Congresswoman Rosa L. DeLauro (CT-3), Ranking Member on the Labor, Education, Health, and Human Services Appropriations Subcommittee, made the following opening statement today at the Hearing on improper payments.
As Prepared for Delivery
Thank you, Mr. Chairman. And thank you to today's panelists for coming to testify before us this morning.
Everyone in this room agrees that our government should be as efficient as possible. I know that the Administration has made improving program integrity and reducing improper payments a high priority. And, over the past years, we have focused on these issues here at the subcommittee as well.
This administration has moved aggressively in this area -- with a vigorous effort to ferret out waste, fraud and abuse.
The president has signed an executive order 13520 to this effect. It will requires that improper payments be reduced by intensifying efforts to eliminate payment errors, waste, fraud, and abuse in the major programs that are administered by the Federal Government, while continuing to ensure that Federal programs serve and provide access to their intended beneficiaries.
To help implement it, this Congress included $37.5 million in the 2010 Consolidated Appropriations Act. The funds also establish a Partnership Fund for Program Integrity Innovation --helping States create pilot projects to reduce improper payments without reducing participation among eligible populations. Every project must save at least as much as it costs.
For the first time, we dedicated discretionary funds to fight waste, fraud and abuse.
The Subcommittee has focused on this and the bill reported out by the Labor-HHS Subcommittee last year included three major program integrity initiatives totaling $1.4 billion -- an 89 percent increase above the level two years earlier -- in the areas of health care, Social Security and Unemployment Insurance.
That bill also took specific steps to respond to reports by the Government Accounting Office concerning possible fraud in some discretionary programs at the Department of Health and Human Services' Administration on Children and Families.
The bill responded with $7.5 million for the Inspector General to conduct comprehensive audits in those areas, funds to the program offices for better monitoring of grantees, and a requirement that the Secretary report quickly concerning the steps she was taking to address the GAO's concerns.
I hope that our subcommittee will continue this commitment to taking concrete steps that will actually improve program integrity.
Unfortunately, right now this Congress seems to be going in a different direction. We are going to hear today about problems of improper payments in Medicare. Yet, even as the number of Medicare beneficiaries is rising, H.R. 1, the majority's appropriations bill that passed the House last month, cuts appropriations for Medicare and Medicaid operations by $458 million, or 13 percent below last year.
A reckless cut, in my view, that will stop any progress on reducing fraud and improving payment accuracy dead in its tracks. The Center for Medicare Services will have a hard enough time just paying bills on time for services to Medicare patients by doctors and hospitals. Under the majority's budget, they will have very little chance to actually pay attention to and review what it is they are paying.
Similarly, as a result of increased need during the recession, Social Security has a large backlog of claims for disability benefits. Families are waiting for resources they both need and deserve.
But this resolution cuts funding for the Social Security Administration by over a billion below the president's request. That means less staff, probably furloughs, even bigger backlogs, and less chance to detect fraud and improve accuracy.
In the end, denunciations of waste and fraud are not enough. Adding more rules is not enough. Addressing problems of improper payments requires careful attention from skilled people who can scrutinize claims to look for troubling patterns and make sure systems are working correctly. You cannot furlough workers and reduce the size of the workforce and expect to get better results in program integrity.
We also should not be focused just on social insurance programs.
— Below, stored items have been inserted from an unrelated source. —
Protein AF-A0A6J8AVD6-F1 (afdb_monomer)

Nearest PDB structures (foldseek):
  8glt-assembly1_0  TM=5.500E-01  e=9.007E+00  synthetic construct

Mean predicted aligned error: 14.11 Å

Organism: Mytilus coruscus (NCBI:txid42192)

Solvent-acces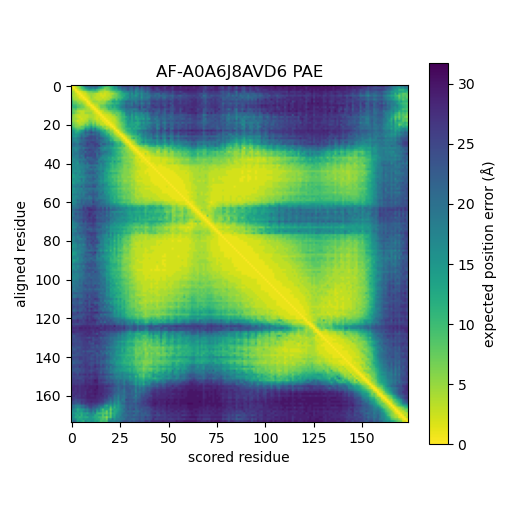sible surface area (backbone atoms only — not comparable to full-atom values): 10463 Å² total; per-residue (Å²): 141,88,51,71,49,78,46,78,43,94,88,46,100,34,46,33,44,39,44,65,59,80,81,82,74,66,83,78,53,102,80,66,82,81,79,68,69,73,50,75,76,35,67,69,55,48,52,51,46,54,48,53,48,51,58,50,49,64,72,37,56,71,51,66,43,89,89,44,70,89,55,46,40,55,77,56,58,68,71,58,48,50,53,52,48,52,51,50,51,50,53,51,53,51,52,51,52,54,50,52,52,50,52,55,48,51,55,48,54,50,53,52,51,52,45,53,53,46,52,52,49,49,76,77,44,91,46,72,70,57,52,52,52,43,52,52,52,50,54,52,49,50,56,53,53,51,53,48,52,53,52,50,63,72,58,60,73,74,77,53,90,68,83,70,87,69,72,61,76,56,78,49,82,89

Foldseek 3Di:
DPAWDWACDPPDNWIKIKGWDDPPPPPQDPPDDDDDCVLVVPPVLVVVLVVLVVVLLVVQWDDADPVDPVRTDGVDDPVVSVVVSVVSNVVSSVVVVVVVVVVLVVVLVVLVVLLVVLVVVCVVDPDPVSVVVNVVSVVVNVVSVVVVVVVVVVVPPPPPPPPDPDRPIDIDTD

Sequence (174 aa):
MKNAIIIPGYRTDHSAILFTFSACLEKQGKCSWTFNSQLLRDADHIQRIKSCFNDTTLKYYLSGDMEDLLSVELSCNDQTFFELLKMKIRSLSIHYSINKSKEEKYVTLKLENDIVNLESIMNHSLNDEVQKSLFEKKNLNWKIVDKRKFKACCLDPVLTGLRMVKSVQIIFVY

Structure (mmCIF, N/CA/C/O backbone):
data_AF-A0A6J8AVD6-F1
#
_entry.id   AF-A0A6J8AVD6-F1
#
loop_
_atom_site.group_PDB
_atom_site.id
_atom_site.type_symbol
_atom_site.label_atom_id
_atom_site.label_alt_id
_atom_site.label_comp_id
_atom_site.label_asym_id
_atom_site.label_entity_id
_atom_site.label_seq_id
_atom_site.pdbx_PDB_ins_code
_atom_site.Cartn_x
_atom_site.Cartn_y
_atom_site.Cartn_z
_atom_site.occupancy
_atom_site.B_iso_or_equiv
_atom_site.auth_seq_id
_atom_site.auth_comp_id
_atom_site.auth_asym_id
_atom_site.auth_atom_id
_atom_site.pdbx_PDB_model_num
ATOM 1 N N . MET A 1 1 ? -37.218 4.770 4.488 1.00 42.47 1 MET A N 1
ATOM 2 C CA . MET A 1 1 ? -37.180 4.669 3.012 1.00 42.47 1 MET A CA 1
ATOM 3 C C . MET A 1 1 ? -38.402 5.382 2.440 1.00 42.47 1 MET A C 1
ATOM 5 O O . MET A 1 1 ? -39.486 4.842 2.564 1.00 42.47 1 MET A O 1
ATOM 9 N N . LYS A 1 2 ? -38.273 6.619 1.933 1.00 51.56 2 LYS A N 1
ATOM 10 C CA . LYS A 1 2 ? -39.421 7.456 1.503 1.00 51.56 2 LYS A CA 1
ATOM 11 C C . LYS A 1 2 ? -39.397 7.886 0.020 1.00 51.56 2 LYS A C 1
ATOM 13 O O . LYS A 1 2 ? -40.330 8.542 -0.413 1.00 51.56 2 LYS A O 1
ATOM 18 N N . ASN A 1 3 ? -38.380 7.497 -0.758 1.00 64.25 3 ASN A N 1
ATOM 19 C CA . ASN A 1 3 ? -38.158 7.997 -2.127 1.00 64.25 3 ASN A CA 1
ATOM 20 C C . ASN A 1 3 ? -38.015 6.853 -3.148 1.00 64.25 3 ASN A C 1
ATOM 22 O O . ASN A 1 3 ? -36.985 6.739 -3.816 1.00 64.25 3 ASN A O 1
ATOM 26 N N . ALA A 1 4 ? -39.023 5.984 -3.222 1.00 72.38 4 ALA A N 1
ATOM 27 C CA . ALA A 1 4 ? -39.141 4.973 -4.269 1.00 72.38 4 ALA A CA 1
ATOM 28 C C . ALA A 1 4 ? -40.430 5.233 -5.059 1.00 72.38 4 ALA A C 1
ATOM 30 O O . ALA A 1 4 ? -41.500 5.332 -4.460 1.00 72.38 4 ALA A O 1
ATOM 31 N N . ILE A 1 5 ? -40.322 5.384 -6.378 1.00 82.12 5 ILE A N 1
ATOM 32 C CA . ILE A 1 5 ? -41.452 5.593 -7.290 1.00 82.12 5 ILE A CA 1
ATOM 33 C C . ILE A 1 5 ? -41.567 4.346 -8.159 1.00 82.12 5 ILE A C 1
ATOM 35 O O . ILE A 1 5 ? -40.593 3.948 -8.790 1.00 82.12 5 ILE A O 1
ATOM 39 N N . ILE A 1 6 ? -42.746 3.731 -8.197 1.00 81.44 6 ILE A N 1
ATOM 40 C CA . ILE A 1 6 ? -43.018 2.579 -9.061 1.00 81.44 6 ILE A CA 1
ATOM 41 C C . ILE A 1 6 ? -43.723 3.098 -10.314 1.00 81.44 6 ILE A C 1
ATOM 43 O O . ILE A 1 6 ? -44.777 3.724 -10.219 1.00 81.44 6 ILE A O 1
ATOM 47 N N . ILE A 1 7 ? -43.122 2.870 -11.479 1.00 82.75 7 ILE A N 1
ATOM 48 C CA . ILE A 1 7 ? -43.637 3.284 -12.782 1.00 82.75 7 ILE A CA 1
ATOM 49 C C . ILE A 1 7 ? -44.169 2.028 -13.493 1.00 82.75 7 ILE A C 1
ATOM 51 O O . ILE A 1 7 ? -43.379 1.124 -13.780 1.00 82.75 7 ILE A O 1
ATOM 55 N N . PRO A 1 8 ? -45.481 1.937 -13.773 1.00 77.75 8 PRO A N 1
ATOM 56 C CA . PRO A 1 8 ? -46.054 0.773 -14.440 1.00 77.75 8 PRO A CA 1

There may be a tendency to concentrate on Social Security, Medicare, and UI because they are large and therefore produce dramatic numbers, and because techniques are available for measuring payment accuracy rates. But we also need to be looking at other places where waste and inefficiency abounds -- like federal contracting. We also ought to take a look at defense contracting as well.
Spending on contractors increased at an average rate of 12 percent per year between 2000 and 2008. And yet many agencies seemed to have little idea how many contract personnel were actually working for them, or what they were all doing. The Administration and the last Congress had been working to get a handle on those expenses, and bring some rationality to the process. I hope those efforts will continue.
We also need to look at our tax system, and the billions of dollars in tax revenues that are being lost through tax avoidance schemes and poor enforcement. For example, companies that set up accounts overseas to limit lax liabilities to the U.S.
In everything we do, we should not just be looking at the little guy, but also at large corporations and wealthy individuals who are gaming the system. No one should be allowed to commit fraud, and no one should be getting more than they are supposed to. But, in a time of limited resources, good business sense argues for concentrating our efforts where the biggest possible savings might be achieved.
Thank you, and I look forward to today's testimony.